朝のまだ眠たい時間も、夕暮れのほっとしたひとときも。
カップから立ちのぼる湯気と、コーヒーの香りにふわっと包まれると、不思議と心がゆるんでいきます。
旅先のカフェで出会った一杯も、自宅で挽いた豆で淹れる一杯も、それぞれに小さな物語がある。
そして、その物語の扉をひらく鍵のひとつが、「豆のふるさと」と「焙煎」だと思うんです。
今日は、その基本についてご紹介していきますね。
産地で楽しむ、コーヒー豆の個性

コーヒーは、同じ品種でも、育つ土地の気候や土壌、標高によって、その香りや味わいが驚くほど変わります。
たとえば、高地で育った豆は酸味が際立ち、低地で育った豆はまろやかでコク深い味わいになることも。その違いはまるで、同じ旋律でも楽器が変われば響き方が変わる音楽のよう。

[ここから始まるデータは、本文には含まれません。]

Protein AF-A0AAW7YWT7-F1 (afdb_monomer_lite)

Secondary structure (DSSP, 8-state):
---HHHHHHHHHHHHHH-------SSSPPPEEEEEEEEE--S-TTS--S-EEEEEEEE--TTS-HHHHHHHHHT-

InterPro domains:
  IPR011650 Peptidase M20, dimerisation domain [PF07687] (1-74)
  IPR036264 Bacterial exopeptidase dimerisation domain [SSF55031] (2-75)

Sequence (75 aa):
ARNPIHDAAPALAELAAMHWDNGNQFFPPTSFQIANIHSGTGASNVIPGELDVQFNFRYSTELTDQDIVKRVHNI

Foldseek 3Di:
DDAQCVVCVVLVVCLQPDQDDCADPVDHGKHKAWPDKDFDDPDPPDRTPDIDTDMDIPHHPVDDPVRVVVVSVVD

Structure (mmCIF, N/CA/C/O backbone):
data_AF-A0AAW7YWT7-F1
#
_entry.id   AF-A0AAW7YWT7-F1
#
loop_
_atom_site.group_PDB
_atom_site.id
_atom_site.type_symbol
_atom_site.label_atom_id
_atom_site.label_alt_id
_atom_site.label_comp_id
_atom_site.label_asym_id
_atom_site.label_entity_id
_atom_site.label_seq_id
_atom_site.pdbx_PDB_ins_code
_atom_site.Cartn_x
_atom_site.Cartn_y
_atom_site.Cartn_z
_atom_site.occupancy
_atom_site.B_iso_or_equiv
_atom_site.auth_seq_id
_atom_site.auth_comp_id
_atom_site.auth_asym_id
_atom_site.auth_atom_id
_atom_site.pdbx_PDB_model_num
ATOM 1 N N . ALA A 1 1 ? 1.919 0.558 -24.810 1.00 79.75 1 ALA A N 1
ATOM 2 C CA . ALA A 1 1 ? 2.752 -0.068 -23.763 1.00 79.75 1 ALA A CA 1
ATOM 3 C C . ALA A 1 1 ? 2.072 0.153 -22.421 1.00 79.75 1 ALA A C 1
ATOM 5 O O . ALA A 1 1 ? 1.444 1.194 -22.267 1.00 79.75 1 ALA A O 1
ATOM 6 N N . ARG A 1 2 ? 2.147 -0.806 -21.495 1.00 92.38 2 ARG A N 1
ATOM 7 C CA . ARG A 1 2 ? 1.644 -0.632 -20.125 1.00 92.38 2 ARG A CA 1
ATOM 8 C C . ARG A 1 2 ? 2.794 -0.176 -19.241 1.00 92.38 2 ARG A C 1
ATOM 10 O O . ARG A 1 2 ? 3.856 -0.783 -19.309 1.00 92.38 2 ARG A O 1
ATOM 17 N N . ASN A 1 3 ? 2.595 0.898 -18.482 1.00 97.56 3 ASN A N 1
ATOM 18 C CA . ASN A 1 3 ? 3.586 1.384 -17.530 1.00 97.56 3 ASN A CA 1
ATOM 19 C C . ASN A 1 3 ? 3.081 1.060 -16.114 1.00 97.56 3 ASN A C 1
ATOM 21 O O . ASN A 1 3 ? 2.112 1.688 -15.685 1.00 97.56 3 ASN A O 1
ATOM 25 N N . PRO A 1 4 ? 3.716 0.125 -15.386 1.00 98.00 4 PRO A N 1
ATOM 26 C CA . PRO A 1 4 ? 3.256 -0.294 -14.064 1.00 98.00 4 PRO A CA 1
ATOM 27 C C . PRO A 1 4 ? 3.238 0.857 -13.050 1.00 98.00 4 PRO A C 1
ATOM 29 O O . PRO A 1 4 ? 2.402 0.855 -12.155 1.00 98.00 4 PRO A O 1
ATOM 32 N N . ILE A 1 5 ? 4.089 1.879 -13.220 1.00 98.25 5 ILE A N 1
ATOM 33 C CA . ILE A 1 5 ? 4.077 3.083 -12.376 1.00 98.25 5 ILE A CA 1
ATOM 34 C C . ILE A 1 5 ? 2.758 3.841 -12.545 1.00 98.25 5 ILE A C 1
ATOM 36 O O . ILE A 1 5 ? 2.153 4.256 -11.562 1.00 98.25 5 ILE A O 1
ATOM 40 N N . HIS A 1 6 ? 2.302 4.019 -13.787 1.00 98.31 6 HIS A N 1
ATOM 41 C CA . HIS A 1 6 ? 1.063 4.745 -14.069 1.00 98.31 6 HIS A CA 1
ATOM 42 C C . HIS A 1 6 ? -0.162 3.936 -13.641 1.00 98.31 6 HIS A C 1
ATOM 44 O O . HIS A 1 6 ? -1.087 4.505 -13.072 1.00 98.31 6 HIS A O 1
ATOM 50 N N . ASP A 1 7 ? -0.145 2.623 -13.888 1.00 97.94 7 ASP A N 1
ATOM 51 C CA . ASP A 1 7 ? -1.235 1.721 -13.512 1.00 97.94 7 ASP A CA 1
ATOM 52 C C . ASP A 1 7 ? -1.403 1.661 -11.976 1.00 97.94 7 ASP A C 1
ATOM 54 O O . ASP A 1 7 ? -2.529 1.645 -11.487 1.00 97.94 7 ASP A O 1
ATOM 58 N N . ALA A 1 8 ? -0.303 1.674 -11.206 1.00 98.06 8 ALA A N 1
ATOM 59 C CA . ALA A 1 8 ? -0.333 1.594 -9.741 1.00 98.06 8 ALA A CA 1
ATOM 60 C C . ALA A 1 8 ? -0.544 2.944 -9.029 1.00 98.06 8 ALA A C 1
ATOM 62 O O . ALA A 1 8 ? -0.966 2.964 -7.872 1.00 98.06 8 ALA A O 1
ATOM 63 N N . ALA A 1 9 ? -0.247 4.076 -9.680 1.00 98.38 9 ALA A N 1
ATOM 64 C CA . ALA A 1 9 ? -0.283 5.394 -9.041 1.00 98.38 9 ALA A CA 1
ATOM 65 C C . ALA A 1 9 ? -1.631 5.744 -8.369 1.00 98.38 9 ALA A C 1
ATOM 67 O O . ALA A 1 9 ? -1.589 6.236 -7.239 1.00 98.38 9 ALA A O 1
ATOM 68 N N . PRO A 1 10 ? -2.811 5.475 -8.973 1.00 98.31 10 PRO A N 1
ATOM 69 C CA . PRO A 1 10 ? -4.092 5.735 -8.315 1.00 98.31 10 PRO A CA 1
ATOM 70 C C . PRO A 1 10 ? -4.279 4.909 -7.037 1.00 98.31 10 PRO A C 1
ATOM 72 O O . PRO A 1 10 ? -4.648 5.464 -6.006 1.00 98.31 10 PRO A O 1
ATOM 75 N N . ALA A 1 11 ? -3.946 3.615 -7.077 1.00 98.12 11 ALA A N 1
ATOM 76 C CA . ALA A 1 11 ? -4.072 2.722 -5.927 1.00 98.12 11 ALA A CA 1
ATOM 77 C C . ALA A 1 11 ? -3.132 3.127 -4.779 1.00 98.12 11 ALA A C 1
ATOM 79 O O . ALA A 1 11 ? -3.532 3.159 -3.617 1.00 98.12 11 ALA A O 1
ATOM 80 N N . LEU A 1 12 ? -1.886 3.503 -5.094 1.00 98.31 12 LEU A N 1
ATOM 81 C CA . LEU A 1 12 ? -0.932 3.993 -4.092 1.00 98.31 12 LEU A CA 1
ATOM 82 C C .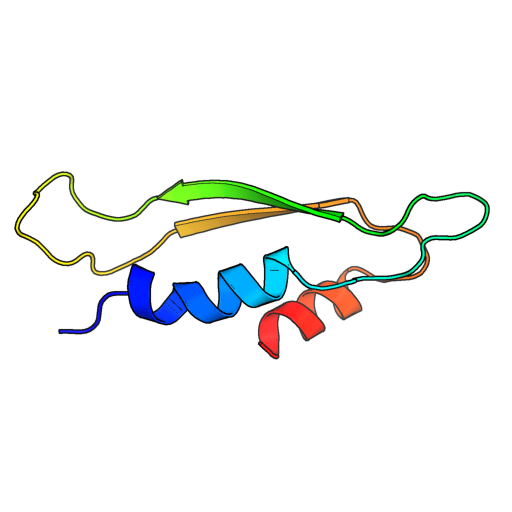 LEU A 1 12 ? -1.382 5.320 -3.467 1.00 98.31 12 LEU A C 1
ATOM 84 O O . LEU A 1 12 ? -1.203 5.517 -2.264 1.00 98.31 12 LEU A O 1
ATOM 88 N N . ALA A 1 13 ? -1.972 6.217 -4.261 1.00 98.31 13 ALA A N 1
ATOM 89 C CA . ALA A 1 13 ? -2.534 7.464 -3.755 1.00 98.31 13 ALA A CA 1
ATOM 90 C C . ALA A 1 13 ? -3.724 7.205 -2.819 1.00 98.31 13 ALA A C 1
ATOM 92 O O . ALA A 1 13 ? -3.807 7.820 -1.756 1.00 98.31 13 ALA A O 1
ATOM 93 N N . GLU A 1 14 ? -4.605 6.267 -3.176 1.00 98.31 14 GLU A N 1
ATOM 94 C CA . GLU A 1 14 ? -5.732 5.869 -2.334 1.00 98.31 14 GLU A CA 1
ATOM 95 C C . GLU A 1 14 ? -5.258 5.268 -1.005 1.00 98.31 14 GLU A C 1
ATOM 97 O O . GLU A 1 14 ? -5.675 5.734 0.054 1.00 98.31 14 GLU A O 1
ATOM 102 N N . LEU A 1 15 ? -4.319 4.315 -1.037 1.00 98.12 15 LEU A N 1
ATOM 103 C CA . LEU A 1 15 ? -3.724 3.719 0.166 1.00 98.12 15 LEU A CA 1
ATOM 104 C C . LEU A 1 15 ? -3.100 4.767 1.098 1.00 98.12 15 LEU A C 1
ATOM 106 O O . LEU A 1 15 ? -3.264 4.687 2.317 1.00 98.12 15 LEU A O 1
ATOM 110 N N . ALA A 1 16 ? -2.394 5.751 0.531 1.00 97.62 16 ALA A N 1
ATOM 111 C CA . ALA A 1 16 ? -1.736 6.814 1.286 1.00 97.62 16 ALA A CA 1
ATOM 112 C C . ALA A 1 16 ? -2.716 7.822 1.907 1.00 97.62 16 ALA A C 1
ATOM 114 O O . ALA A 1 16 ? -2.422 8.386 2.960 1.00 97.62 16 ALA A O 1
ATOM 115 N N . ALA A 1 17 ? -3.866 8.050 1.269 1.00 97.44 17 ALA A N 1
ATOM 116 C CA . ALA A 1 17 ? -4.904 8.954 1.761 1.00 97.44 17 ALA A CA 1
ATOM 117 C C . ALA A 1 17 ? -5.934 8.261 2.670 1.00 97.44 17 ALA A C 1
ATOM 119 O O . ALA A 1 17 ? -6.732 8.935 3.325 1.00 97.44 17 ALA A O 1
ATOM 120 N N . MET A 1 18 ? -5.949 6.928 2.698 1.00 97.25 18 MET A N 1
ATOM 121 C CA . MET A 1 18 ? -6.954 6.151 3.407 1.00 97.25 18 MET A CA 1
ATOM 122 C C . MET A 1 18 ? -6.866 6.346 4.923 1.00 97.25 18 MET A C 1
ATOM 124 O O . MET A 1 18 ? -5.819 6.161 5.545 1.00 97.25 18 MET A O 1
ATOM 128 N N . HIS A 1 19 ? -8.015 6.640 5.532 1.00 97.50 19 HIS A N 1
ATOM 129 C CA . HIS A 1 19 ? -8.196 6.539 6.976 1.00 97.50 19 HIS A CA 1
ATOM 130 C C . HIS A 1 19 ? -8.459 5.077 7.352 1.00 97.50 19 HIS A C 1
ATOM 132 O O . HIS A 1 19 ? -9.435 4.466 6.898 1.00 97.50 19 HIS A O 1
ATOM 138 N N . TRP A 1 20 ? -7.559 4.484 8.133 1.00 97.62 20 TRP A N 1
ATOM 139 C CA . TRP A 1 20 ? -7.591 3.047 8.412 1.00 97.62 20 TRP A CA 1
ATOM 140 C C . TRP A 1 20 ? -8.493 2.707 9.595 1.00 97.62 20 TRP A C 1
ATOM 142 O O . TRP A 1 20 ? -9.360 1.846 9.456 1.00 97.62 20 TRP A O 1
ATOM 152 N N . ASP A 1 21 ? -8.339 3.424 10.703 1.00 98.12 21 ASP A N 1
ATOM 153 C CA . ASP A 1 21 ? -9.193 3.386 11.889 1.00 98.12 21 ASP A CA 1
ATOM 154 C C . ASP A 1 21 ? -9.008 4.690 12.689 1.00 98.12 21 ASP A C 1
ATOM 156 O O . ASP A 1 21 ? -8.193 5.538 12.330 1.00 98.12 21 ASP A O 1
ATOM 160 N N . ASN A 1 22 ? -9.760 4.872 13.775 1.00 98.25 22 ASN A N 1
ATOM 161 C CA . ASN A 1 22 ? -9.614 6.039 14.656 1.00 98.25 22 ASN A CA 1
ATOM 162 C C . ASN A 1 22 ? -8.625 5.810 15.814 1.00 98.25 22 ASN A C 1
ATOM 164 O O . ASN A 1 22 ? -8.517 6.663 16.695 1.00 98.25 22 ASN A O 1
ATOM 168 N N . GLY A 1 23 ? -7.931 4.670 15.842 1.00 97.94 23 GLY A N 1
ATOM 169 C CA . GLY A 1 23 ? -7.261 4.173 17.037 1.00 97.94 23 GLY A CA 1
ATOM 170 C C . GLY A 1 23 ? -8.239 3.981 18.198 1.00 97.94 23 GLY A C 1
ATOM 171 O O . GLY A 1 23 ? -9.452 3.865 18.013 1.00 97.94 23 GLY A O 1
ATOM 172 N N . ASN A 1 24 ? -7.709 3.970 19.417 1.00 97.94 24 ASN A N 1
ATOM 173 C CA . ASN A 1 24 ? -8.498 3.892 20.642 1.00 97.94 24 ASN A CA 1
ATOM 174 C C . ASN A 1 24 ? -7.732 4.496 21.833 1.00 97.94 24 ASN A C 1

ここでは、ぼくが日常的によく飲む銘柄を中心に、産地ごとの個性や魅力を旅気分でご紹介します。
アフリカ・中東のコーヒー豆
キリマンジャロ(タンザニア)
しっかりした酸味とコク、甘い香りが特徴。酸味は質の良いすっきり感。浅煎りでは果実味のある爽やかさ、深煎りでは上品な苦味が際立ちます。
モカ(イエメン/エチオピア)
フルーツのような酸味と甘み、豊かな香気が魅力。特にイエメン産「マタリ」やエチオピア産「ハラー」は、華やかで個性的な風味。
ケニア
ベリー系のような明るい酸味と強い香り。深煎りでも酸味が生きるため、ヨーロッパでも人気の銘柄です。
中南米のコーヒー豆
ブルーマウンテン(ジャマイカ)
香り、酸味、苦味、コクのバランスが絶妙で「コーヒーの王様」と呼ばれる存在。軽やかな口当たりと滑らかな喉越しが楽しめます。
ブラジル
酸味・苦味・コクがほどよく調和した万能タイプ。ブレンドのベースにも多用され、毎日飲んでも飽きにくい味わいです。
グアテマラ
果実を思わせるフレッシュな酸味と甘い香り、しっかりしたコク。華やかな香りが印象的で、後味はすっきり。ぼくが一番好きな豆です。
コロンビア
ナチュラルな甘さと重量感のあるコク、フルーティーな香り。バランスが良く、コーヒーのスタンダードとして親しまれています。
コナ(ハワイ島)
強い酸味と甘い香りが特徴。「世界三大コーヒー」に数えられ、まろやかな酸味がブレンドにも華やかなアクセントを加えます。
アジア・オセアニアのコーヒー豆
マンデリン(インドネシア・スマトラ島)
しっかりした苦味と深いコク、酸味控えめ。ハーブやスパイスを思わせる独特の香りが楽しめます。
トラジャ(インドネシア・スラウェシ島)
濃厚なコクと上質な苦味、酸味はほとんどなし。重厚で力強い味わいが余韻を残し、ゆっくり過ごす時間にぴったり。
焙煎度で変わる、香りと味のバランス
同じ豆でも、焙煎の度合いでまったく違う表情を見せます。
浅炒りは軽やかで爽やか、中炒りはバランス型、深炒りは力強く香ばしい味わいに。
浅炒り(ライトロースト・シナモンロースト)
豆本来の風味や酸味が際立つ、軽やかな口当たり。フルーティーな香りを楽しみたいときにおすすめ。
中炒り(ミディアムロースト・ハイロースト)
酸味と苦味のバランスが取れた焙煎度。普段飲みや、初めて豆を選ぶ方にも向いています。
深炒り(シティ〜イタリアンロースト)
強い苦味と香ばしさ、濃厚なコクが特徴。エスプレッソやカフェオレ、アレンジコーヒーにぴったり。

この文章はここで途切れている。